Paschal Donohoe was speaking amid reports that 300,000 Government employees may be in line for pay rises totalling 6% over three years when pay talks get under way next month.

According to a report in this morning's Irish Times, they could see 2% a year, with the possibility of further sectoral increases subject to productivity, when talks on a successor to the Lansdowne Road Agreement get under way next month.

Those talks will commence after the Public Service Pay Commission submits its analysis of how public service pay compares to the private sector, and to international comparators.

In a submission to the PSPC, the Government highlighted the need to reduce to cost of public service pensions, which are currently costing the taxpayer €3.3bn a year.

While staff recruited since 2013 are on a less generous "career average" scheme than their predecessors, savings from that new measure will not accrue for years, and the Government will be anxious to start reducing the pensions bill sooner.

There will be a number of key sticking points in the talks on the successor to the LRA.

First, the level of pay rises, and the phasing of their introduction.

Unions will argue that what they are receiving are not pay increases, but pay "restoration" of cuts imposed during austerity.

They will also be anxious to restore pay equality for newer recruits who came in on pay rates 10% lower than their longer-serving colleagues.

However, the Government will be anxious to moderate pay increases given uncertainty around external factors including Brexit and the Trump presidency.

Second, unions will seek to roll back productivity measures such as the 15 million additional unpaid hours to be worked each year.

They will also want restoration of their original paid sick leave entitlements, which were halved during the crisis.

However, Government sources have consistently stated that those reforms are here to stay.
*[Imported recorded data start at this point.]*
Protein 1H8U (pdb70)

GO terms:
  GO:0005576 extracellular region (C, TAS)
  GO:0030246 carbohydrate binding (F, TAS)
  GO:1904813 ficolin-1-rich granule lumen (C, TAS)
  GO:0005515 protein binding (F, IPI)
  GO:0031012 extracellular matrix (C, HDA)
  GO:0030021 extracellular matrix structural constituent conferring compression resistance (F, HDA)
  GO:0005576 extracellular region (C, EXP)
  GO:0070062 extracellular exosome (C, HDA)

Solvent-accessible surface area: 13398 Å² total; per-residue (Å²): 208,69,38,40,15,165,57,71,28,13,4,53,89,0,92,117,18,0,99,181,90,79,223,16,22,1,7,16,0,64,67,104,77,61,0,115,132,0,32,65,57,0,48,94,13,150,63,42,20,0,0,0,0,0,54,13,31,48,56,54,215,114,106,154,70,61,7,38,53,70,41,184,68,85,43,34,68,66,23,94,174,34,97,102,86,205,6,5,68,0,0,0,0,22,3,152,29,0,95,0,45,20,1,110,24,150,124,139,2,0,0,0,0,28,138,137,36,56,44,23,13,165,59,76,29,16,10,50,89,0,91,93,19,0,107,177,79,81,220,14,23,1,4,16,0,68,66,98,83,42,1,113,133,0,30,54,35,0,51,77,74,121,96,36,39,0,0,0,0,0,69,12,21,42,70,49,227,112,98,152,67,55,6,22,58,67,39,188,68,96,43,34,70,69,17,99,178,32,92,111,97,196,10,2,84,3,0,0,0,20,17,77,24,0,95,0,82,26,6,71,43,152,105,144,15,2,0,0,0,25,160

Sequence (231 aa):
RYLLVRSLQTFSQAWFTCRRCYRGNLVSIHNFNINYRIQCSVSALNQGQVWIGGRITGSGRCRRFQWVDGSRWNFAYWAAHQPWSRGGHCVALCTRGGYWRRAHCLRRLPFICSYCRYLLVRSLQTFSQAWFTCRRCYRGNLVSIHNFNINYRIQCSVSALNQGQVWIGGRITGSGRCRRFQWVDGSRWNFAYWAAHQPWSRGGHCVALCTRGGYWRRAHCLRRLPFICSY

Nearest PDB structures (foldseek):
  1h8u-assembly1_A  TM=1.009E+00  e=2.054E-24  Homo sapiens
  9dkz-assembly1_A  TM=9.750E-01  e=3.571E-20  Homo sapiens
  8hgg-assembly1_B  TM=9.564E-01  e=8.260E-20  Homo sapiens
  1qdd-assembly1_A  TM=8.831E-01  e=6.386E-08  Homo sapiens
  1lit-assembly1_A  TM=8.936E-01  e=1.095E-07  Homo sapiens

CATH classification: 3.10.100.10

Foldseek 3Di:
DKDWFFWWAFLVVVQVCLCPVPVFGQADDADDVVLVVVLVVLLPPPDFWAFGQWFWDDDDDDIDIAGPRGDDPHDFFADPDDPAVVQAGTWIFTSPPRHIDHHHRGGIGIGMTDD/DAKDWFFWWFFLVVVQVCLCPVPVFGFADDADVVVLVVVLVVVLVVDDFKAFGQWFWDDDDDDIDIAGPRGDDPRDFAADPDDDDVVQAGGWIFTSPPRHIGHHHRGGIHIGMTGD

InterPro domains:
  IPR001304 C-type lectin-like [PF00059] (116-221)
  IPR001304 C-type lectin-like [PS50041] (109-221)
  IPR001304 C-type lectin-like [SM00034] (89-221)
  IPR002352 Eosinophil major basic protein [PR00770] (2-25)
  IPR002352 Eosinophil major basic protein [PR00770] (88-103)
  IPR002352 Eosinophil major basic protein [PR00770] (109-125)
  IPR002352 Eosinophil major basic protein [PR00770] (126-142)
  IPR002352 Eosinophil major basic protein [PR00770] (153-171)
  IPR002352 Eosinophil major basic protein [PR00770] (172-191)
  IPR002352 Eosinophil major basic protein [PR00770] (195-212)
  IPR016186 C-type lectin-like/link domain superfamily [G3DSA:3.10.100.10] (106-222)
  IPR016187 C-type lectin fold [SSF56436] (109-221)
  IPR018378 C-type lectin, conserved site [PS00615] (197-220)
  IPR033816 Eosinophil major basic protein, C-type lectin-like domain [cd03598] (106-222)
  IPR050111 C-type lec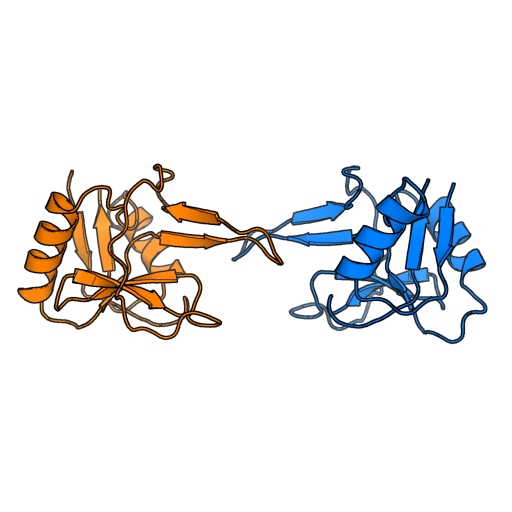tin and snaclec domain-containing protein [PTHR22803] (109-221)

Structure (mmCIF, N/CA/C/O backbone):
data_1H8U
#
_entry.id   1H8U
#
_cell.length_a   74.328
_cell.length_b   57.487
_cell.length_c   60.961
_cell.angle_alpha   90.00
_cell.angle_beta   113.20
_cell.angle_gamma   90.00
#
_symmetry.space_group_name_H-M   'C 1 2 1'
#
loop_
_entity.id
_entity.type
_entity.pdbx_description
1 polymer 'EOSINOPHIL GRANULE MAJOR BASIC PROTEIN 1'
2 non-polymer 'SULFATE ION'
3 non-polymer GLYCEROL
4 water water
#
loop_
_atom_site.group_PDB
_atom_site.id
_atom_site.type_symbol
_atom_site.label_atom_id
_atom_site.label_alt_id
_atom_site.label_comp_id
_atom_site.label_asym_id
_atom_site.label_entity_id
_atom_site.label_seq_id
_atom_site.pdbx_PDB_ins_code
_atom_site.Cartn_x
_atom_site.Cartn_y
_atom_site.Cartn_z
_atom_site.occupancy
_atom_site.B_iso_or_equiv
_atom_site.auth_seq_id
_atom_site.auth_comp_id
_atom_site.auth_asym_id
_atom_site.auth_atom_id
_atom_site.pdbx_PDB_model_num
ATOM 1 N N . ARG A 1 3 ? 15.415 -8.530 24.159 1.00 29.83 3 ARG A N 1
ATOM 2 C CA . ARG A 1 3 ? 14.522 -9.400 23.345 1.00 28.34 3 ARG A CA 1
ATOM 3 C C . ARG A 1 3 ? 13.078 -9.002 23.615 1.00 27.41 3 ARG A C 1
ATOM 4 O O . ARG A 1 3 ? 12.783 -8.364 24.618 1.00 27.18 3 ARG A O 1
ATOM 12 N N . TYR A 1 4 ? 12.180 -9.378 22.715 1.00 26.01 4 TYR A N 1
ATOM 13 C CA . TYR A 1 4 ? 10.765 -9.090 22.919 1.00 25.06 4 TYR A CA 1
ATOM 14 C C . TYR A 1 4 ? 9.940 -10.133 22.207 1.00 24.10 4 TYR A C 1
ATOM 15 O O . TYR A 1 4 ? 10.444 -10.860 21.335 1.00 24.77 4 TYR A O 1
ATOM 24 N N . LEU A 1 5 ? 8.676 -10.229 22.600 1.00 23.03 5 LEU A N 1
ATOM 25 C CA . LEU A 1 5 ? 7.783 -11.189 22.001 1.00 22.12 5 LEU A CA 1
ATOM 26 C C . LEU A 1 5 ? 6.360 -10.649 21.987 1.00 21.07 5 LEU A C 1
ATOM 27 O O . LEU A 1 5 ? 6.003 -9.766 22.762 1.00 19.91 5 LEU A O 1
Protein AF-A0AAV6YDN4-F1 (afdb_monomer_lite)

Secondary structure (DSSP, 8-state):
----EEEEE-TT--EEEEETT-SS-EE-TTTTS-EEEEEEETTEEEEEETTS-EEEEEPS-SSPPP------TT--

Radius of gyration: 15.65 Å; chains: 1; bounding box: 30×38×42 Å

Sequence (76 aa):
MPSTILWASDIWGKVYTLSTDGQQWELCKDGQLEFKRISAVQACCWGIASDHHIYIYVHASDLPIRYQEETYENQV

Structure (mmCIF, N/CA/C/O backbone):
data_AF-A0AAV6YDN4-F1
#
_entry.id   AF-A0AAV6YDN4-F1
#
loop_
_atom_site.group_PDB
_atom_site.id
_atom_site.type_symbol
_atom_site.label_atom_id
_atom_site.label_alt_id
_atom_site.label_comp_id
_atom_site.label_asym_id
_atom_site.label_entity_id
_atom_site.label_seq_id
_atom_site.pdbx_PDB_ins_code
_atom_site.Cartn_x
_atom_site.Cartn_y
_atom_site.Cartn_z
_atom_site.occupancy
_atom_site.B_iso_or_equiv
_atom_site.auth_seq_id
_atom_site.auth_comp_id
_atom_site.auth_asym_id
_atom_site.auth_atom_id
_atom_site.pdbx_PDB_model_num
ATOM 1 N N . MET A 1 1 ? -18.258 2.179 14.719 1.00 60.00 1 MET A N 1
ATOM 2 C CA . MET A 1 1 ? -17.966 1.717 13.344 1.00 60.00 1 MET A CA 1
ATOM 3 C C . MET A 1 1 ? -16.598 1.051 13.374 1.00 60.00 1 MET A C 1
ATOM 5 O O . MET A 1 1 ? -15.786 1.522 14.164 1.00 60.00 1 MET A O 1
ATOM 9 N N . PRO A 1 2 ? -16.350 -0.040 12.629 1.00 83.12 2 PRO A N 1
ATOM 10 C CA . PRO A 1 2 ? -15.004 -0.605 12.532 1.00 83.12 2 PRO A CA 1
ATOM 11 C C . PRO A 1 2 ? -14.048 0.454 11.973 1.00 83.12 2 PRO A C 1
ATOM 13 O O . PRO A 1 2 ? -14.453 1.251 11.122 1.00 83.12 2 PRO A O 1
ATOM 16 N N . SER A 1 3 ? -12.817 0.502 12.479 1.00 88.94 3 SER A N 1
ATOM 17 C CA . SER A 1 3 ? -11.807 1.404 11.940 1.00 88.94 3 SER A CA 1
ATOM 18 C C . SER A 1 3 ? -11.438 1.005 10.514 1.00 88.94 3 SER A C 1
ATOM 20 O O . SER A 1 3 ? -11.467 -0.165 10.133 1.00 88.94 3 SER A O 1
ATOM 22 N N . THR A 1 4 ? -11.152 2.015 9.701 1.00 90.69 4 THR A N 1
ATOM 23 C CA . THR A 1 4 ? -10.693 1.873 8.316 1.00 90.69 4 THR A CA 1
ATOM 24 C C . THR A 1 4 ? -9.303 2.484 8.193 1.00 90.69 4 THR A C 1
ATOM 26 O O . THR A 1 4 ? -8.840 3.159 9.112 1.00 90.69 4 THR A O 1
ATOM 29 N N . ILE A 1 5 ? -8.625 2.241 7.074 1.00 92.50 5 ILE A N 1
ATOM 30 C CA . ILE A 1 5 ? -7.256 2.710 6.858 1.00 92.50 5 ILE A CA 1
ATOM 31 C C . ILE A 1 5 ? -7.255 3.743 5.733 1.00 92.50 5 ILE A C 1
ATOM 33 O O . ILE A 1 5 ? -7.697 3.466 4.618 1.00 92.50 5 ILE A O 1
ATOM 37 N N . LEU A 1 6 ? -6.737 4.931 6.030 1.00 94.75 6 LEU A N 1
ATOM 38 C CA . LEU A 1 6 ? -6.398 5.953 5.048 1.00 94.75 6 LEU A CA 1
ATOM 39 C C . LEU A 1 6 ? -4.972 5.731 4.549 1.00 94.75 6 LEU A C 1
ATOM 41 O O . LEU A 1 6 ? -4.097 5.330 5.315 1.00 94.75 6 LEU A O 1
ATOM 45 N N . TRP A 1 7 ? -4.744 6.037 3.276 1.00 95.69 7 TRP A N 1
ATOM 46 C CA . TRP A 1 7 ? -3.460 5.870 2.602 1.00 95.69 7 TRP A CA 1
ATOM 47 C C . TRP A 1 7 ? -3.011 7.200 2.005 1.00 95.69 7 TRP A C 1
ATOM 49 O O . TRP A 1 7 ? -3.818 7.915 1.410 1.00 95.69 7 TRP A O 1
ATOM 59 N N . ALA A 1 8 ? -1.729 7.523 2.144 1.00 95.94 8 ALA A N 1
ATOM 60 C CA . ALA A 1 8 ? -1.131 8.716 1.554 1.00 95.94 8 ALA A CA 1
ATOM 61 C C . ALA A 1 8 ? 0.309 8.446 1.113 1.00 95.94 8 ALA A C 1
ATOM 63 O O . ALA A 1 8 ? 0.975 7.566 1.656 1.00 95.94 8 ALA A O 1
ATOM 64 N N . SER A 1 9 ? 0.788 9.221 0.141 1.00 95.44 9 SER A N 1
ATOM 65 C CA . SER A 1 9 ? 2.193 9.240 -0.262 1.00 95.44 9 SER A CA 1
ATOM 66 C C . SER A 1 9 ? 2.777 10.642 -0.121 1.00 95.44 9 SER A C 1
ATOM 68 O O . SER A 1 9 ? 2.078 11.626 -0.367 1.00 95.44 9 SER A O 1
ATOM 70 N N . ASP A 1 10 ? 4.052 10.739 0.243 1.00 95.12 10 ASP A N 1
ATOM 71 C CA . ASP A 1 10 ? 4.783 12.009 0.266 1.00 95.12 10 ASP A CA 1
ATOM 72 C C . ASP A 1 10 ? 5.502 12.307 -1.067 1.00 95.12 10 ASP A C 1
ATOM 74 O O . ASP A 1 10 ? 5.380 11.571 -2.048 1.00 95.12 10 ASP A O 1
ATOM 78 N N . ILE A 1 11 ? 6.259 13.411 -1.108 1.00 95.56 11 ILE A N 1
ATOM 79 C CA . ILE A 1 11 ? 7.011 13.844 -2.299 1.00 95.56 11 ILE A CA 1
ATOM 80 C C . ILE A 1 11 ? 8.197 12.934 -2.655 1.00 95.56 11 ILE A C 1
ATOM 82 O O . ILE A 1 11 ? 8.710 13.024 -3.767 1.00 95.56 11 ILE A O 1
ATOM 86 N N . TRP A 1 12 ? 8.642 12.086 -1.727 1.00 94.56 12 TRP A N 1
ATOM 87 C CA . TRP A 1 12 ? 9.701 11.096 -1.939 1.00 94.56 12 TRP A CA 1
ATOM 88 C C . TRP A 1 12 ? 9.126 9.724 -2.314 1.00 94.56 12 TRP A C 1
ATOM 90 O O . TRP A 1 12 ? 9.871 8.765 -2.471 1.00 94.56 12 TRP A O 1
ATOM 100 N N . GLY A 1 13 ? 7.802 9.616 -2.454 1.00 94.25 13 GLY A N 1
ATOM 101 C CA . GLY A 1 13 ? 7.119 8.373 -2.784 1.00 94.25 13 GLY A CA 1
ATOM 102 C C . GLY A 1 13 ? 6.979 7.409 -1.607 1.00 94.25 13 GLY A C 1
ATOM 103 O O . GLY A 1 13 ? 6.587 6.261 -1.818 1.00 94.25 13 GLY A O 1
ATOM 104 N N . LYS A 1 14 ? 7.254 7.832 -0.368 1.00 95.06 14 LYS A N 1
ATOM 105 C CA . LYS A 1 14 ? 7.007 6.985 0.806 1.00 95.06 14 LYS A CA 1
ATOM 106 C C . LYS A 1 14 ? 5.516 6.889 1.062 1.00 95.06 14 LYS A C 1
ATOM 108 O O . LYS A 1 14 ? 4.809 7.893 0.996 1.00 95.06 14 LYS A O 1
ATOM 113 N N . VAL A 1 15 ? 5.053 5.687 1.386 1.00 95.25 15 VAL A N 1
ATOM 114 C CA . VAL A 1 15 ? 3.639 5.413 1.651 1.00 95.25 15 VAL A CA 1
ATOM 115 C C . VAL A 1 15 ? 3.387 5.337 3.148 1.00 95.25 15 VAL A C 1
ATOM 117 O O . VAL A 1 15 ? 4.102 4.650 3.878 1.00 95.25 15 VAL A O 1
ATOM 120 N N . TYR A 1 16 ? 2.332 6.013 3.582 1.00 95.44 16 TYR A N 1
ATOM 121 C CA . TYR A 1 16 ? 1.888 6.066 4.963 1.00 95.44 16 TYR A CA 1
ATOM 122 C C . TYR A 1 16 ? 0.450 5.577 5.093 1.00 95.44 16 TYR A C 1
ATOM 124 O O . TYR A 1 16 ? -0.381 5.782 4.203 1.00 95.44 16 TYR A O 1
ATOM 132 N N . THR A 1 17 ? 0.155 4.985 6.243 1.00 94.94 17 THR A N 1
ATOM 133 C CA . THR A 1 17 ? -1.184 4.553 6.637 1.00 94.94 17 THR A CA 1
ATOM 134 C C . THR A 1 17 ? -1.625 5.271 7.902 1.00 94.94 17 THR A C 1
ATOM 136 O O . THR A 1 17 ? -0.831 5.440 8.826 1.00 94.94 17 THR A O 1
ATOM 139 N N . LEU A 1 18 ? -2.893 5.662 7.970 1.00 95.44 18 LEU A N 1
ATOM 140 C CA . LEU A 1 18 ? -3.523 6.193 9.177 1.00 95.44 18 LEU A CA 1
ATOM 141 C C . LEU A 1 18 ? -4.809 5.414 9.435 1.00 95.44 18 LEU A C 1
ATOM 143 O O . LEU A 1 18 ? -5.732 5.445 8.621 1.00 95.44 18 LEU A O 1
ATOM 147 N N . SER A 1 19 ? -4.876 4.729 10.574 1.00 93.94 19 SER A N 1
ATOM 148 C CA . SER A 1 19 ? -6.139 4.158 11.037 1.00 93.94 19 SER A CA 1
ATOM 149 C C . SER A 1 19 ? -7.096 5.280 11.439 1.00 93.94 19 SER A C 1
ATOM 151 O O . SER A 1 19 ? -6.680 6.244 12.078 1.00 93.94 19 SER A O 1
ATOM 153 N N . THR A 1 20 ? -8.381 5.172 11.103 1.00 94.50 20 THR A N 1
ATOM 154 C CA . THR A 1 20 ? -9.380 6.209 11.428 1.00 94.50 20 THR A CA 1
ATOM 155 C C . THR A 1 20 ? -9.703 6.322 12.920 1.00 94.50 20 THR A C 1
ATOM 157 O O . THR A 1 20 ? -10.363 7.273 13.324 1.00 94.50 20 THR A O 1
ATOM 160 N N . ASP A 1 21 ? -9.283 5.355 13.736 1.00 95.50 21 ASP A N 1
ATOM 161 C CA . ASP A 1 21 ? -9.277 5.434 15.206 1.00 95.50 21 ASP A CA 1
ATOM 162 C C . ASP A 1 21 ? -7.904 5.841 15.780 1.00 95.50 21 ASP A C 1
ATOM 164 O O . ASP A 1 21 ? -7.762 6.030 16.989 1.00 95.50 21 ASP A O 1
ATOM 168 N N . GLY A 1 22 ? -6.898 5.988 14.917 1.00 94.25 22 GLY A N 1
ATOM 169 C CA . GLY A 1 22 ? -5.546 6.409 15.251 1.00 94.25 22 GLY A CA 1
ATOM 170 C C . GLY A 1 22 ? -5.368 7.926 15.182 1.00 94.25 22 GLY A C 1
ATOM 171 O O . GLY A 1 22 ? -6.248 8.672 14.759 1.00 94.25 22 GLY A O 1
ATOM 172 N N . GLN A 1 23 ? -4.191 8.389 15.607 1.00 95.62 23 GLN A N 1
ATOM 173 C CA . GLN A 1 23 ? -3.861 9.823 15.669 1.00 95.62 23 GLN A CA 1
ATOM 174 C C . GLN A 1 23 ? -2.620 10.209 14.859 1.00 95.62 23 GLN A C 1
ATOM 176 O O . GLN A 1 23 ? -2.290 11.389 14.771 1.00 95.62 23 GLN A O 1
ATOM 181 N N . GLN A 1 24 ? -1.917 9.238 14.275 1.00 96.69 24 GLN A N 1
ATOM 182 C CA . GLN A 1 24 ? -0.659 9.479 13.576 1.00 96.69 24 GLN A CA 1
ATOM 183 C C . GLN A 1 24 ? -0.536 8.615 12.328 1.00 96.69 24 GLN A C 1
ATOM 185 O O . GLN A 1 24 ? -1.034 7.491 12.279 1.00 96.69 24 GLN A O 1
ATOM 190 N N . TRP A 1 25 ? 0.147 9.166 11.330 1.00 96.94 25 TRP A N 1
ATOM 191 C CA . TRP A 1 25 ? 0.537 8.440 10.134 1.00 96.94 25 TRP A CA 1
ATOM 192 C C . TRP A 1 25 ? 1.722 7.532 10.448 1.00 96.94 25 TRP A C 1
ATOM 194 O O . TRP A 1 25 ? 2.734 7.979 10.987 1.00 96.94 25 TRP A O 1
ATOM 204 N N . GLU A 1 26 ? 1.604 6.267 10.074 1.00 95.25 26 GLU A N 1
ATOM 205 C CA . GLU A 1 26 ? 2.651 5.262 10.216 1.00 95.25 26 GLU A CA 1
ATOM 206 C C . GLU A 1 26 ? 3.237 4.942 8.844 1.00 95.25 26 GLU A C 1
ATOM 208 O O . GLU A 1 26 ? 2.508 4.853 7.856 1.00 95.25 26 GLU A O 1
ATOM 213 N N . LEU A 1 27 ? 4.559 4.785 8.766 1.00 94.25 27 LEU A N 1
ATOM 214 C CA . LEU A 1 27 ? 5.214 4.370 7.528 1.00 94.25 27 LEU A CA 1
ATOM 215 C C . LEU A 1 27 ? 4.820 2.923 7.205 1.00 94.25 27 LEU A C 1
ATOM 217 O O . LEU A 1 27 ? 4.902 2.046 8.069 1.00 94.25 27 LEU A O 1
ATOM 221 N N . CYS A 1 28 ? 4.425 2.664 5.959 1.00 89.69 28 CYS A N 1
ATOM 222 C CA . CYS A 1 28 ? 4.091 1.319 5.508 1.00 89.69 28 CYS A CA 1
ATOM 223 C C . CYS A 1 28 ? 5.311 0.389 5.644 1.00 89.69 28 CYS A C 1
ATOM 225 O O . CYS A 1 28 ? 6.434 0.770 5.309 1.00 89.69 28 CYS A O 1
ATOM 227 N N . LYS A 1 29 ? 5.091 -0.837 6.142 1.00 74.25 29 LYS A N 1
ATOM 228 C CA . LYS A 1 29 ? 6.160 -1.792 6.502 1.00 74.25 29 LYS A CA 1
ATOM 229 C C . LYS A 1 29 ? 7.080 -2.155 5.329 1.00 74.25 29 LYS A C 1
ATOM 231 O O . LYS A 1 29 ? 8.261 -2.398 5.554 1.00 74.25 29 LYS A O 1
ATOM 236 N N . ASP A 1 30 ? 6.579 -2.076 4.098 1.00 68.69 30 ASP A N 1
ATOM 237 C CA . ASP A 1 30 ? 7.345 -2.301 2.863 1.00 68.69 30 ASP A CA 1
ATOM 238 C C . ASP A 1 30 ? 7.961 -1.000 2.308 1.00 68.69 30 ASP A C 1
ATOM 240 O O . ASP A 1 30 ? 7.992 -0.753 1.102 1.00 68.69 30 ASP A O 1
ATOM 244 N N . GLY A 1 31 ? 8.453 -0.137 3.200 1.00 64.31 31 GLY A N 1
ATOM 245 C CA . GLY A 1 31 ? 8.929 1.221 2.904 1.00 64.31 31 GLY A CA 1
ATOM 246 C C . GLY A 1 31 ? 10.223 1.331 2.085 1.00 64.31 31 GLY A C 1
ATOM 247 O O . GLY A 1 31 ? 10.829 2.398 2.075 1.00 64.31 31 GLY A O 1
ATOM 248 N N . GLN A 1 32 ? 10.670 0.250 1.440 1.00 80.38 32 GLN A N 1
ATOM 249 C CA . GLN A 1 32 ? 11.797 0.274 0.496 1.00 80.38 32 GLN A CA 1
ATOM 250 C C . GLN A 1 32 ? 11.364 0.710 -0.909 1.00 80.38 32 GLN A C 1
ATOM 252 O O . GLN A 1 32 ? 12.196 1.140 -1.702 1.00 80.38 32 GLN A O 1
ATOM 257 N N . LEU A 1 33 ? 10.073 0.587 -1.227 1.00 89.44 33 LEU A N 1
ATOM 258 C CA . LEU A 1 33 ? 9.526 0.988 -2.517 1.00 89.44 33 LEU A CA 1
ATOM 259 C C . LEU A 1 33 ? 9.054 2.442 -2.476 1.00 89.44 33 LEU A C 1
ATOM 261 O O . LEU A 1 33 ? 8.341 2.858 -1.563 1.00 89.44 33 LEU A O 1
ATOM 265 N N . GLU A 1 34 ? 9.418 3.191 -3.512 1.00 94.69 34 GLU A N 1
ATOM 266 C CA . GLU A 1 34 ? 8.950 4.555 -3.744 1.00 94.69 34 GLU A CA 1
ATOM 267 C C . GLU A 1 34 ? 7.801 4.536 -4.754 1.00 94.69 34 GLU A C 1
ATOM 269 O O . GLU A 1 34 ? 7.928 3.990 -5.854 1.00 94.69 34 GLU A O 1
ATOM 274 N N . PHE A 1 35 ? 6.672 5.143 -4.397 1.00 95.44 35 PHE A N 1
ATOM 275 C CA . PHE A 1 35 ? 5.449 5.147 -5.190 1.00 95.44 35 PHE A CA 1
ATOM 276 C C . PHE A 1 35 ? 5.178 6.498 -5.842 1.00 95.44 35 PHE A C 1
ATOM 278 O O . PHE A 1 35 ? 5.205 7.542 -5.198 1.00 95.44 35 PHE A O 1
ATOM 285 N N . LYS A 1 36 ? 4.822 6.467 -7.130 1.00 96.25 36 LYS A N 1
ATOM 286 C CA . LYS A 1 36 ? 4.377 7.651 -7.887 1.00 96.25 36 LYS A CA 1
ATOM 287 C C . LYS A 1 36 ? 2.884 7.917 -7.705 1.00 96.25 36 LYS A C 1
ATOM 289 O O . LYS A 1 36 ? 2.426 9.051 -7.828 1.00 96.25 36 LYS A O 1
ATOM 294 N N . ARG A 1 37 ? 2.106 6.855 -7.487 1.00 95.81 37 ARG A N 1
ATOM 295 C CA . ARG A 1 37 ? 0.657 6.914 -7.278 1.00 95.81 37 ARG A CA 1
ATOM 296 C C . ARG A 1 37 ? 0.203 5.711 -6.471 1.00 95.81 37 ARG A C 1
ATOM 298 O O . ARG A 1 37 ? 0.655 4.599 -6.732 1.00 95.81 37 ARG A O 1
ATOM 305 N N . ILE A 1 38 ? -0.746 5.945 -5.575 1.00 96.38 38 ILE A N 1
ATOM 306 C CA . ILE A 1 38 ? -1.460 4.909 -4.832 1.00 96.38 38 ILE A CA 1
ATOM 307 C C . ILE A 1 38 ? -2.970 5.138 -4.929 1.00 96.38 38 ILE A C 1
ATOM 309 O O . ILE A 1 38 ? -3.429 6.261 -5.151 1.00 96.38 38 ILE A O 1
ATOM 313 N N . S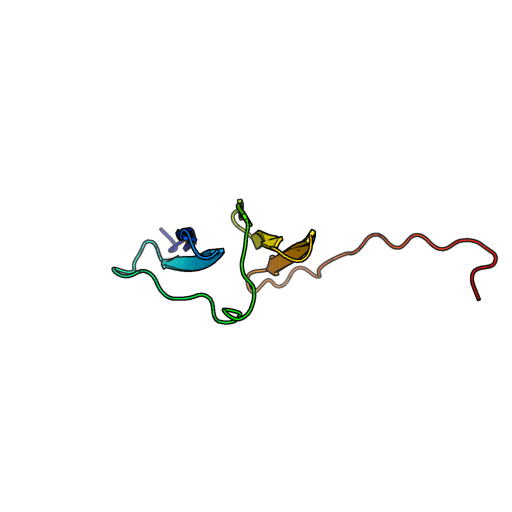ER A 1 39 ? -3.744 4.073 -4.772 1.00 96.94 39 SER A N 1
ATOM 314 C CA . SER A 1 39 ? -5.198 4.103 -4.656 1.00 96.94 39 SER A CA 1
ATOM 315 C C . SER A 1 39 ? -5.647 2.958 -3.755 1.00 96.94 39 SER A C 1
ATOM 317 O O . SER A 1 39 ? -5.088 1.865 -3.802 1.00 96.94 39 SER A O 1
ATOM 319 N N . ALA A 1 40 ? -6.651 3.212 -2.921 1.00 94.69 40 ALA A N 1
ATOM 320 C CA . ALA A 1 40 ? -7.134 2.250 -1.945 1.00 94.69 40 ALA A CA 1
ATOM 321 C C . ALA A 1 40 ? -8.634 2.008 -2.100 1.00 94.69 40 ALA A C 1
ATOM 323 O O . ALA A 1 40 ? -9.410 2.914 -2.409 1.00 94.69 40 ALA A O 1
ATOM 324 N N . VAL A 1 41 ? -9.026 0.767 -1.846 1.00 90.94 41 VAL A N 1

Pensions will constitute another difficult area, with unions seeking the abolition of the pension related deduction imposed under austerity, while the Government is likely to argue that the increasing value of public pensions relative to the private sector must be factored into any overall pay deal.

Under the 2007 benchmarking pay deal, public pensions were calculated to add 12% to remuneration, but with private sector pensions deteriorating, that differential is now estimated to have reached up to 18%.

The biggest political difficulty for the Government will be to ensure that the final outcome takes account of trends in the private sector - as the growing gap between public and private sector pay is extremely controversial.

In addition, Government resources allocated to public service pay rises reduce the scope for general tax cuts boosting take-home pay for private sector workers, social welfare hikes or infrastructural investment.

Mr Donohoe said today that he will outline his position on public pay after the Public Service Pay Commission reports.

However, he said he wants to come up with a strategy that will be affordable to the State, and fair to everyone both those working in the public service and those who depend on them.

He said he would not comment on what that strategy might be until he has Cabinet approval for his negotiating mandate.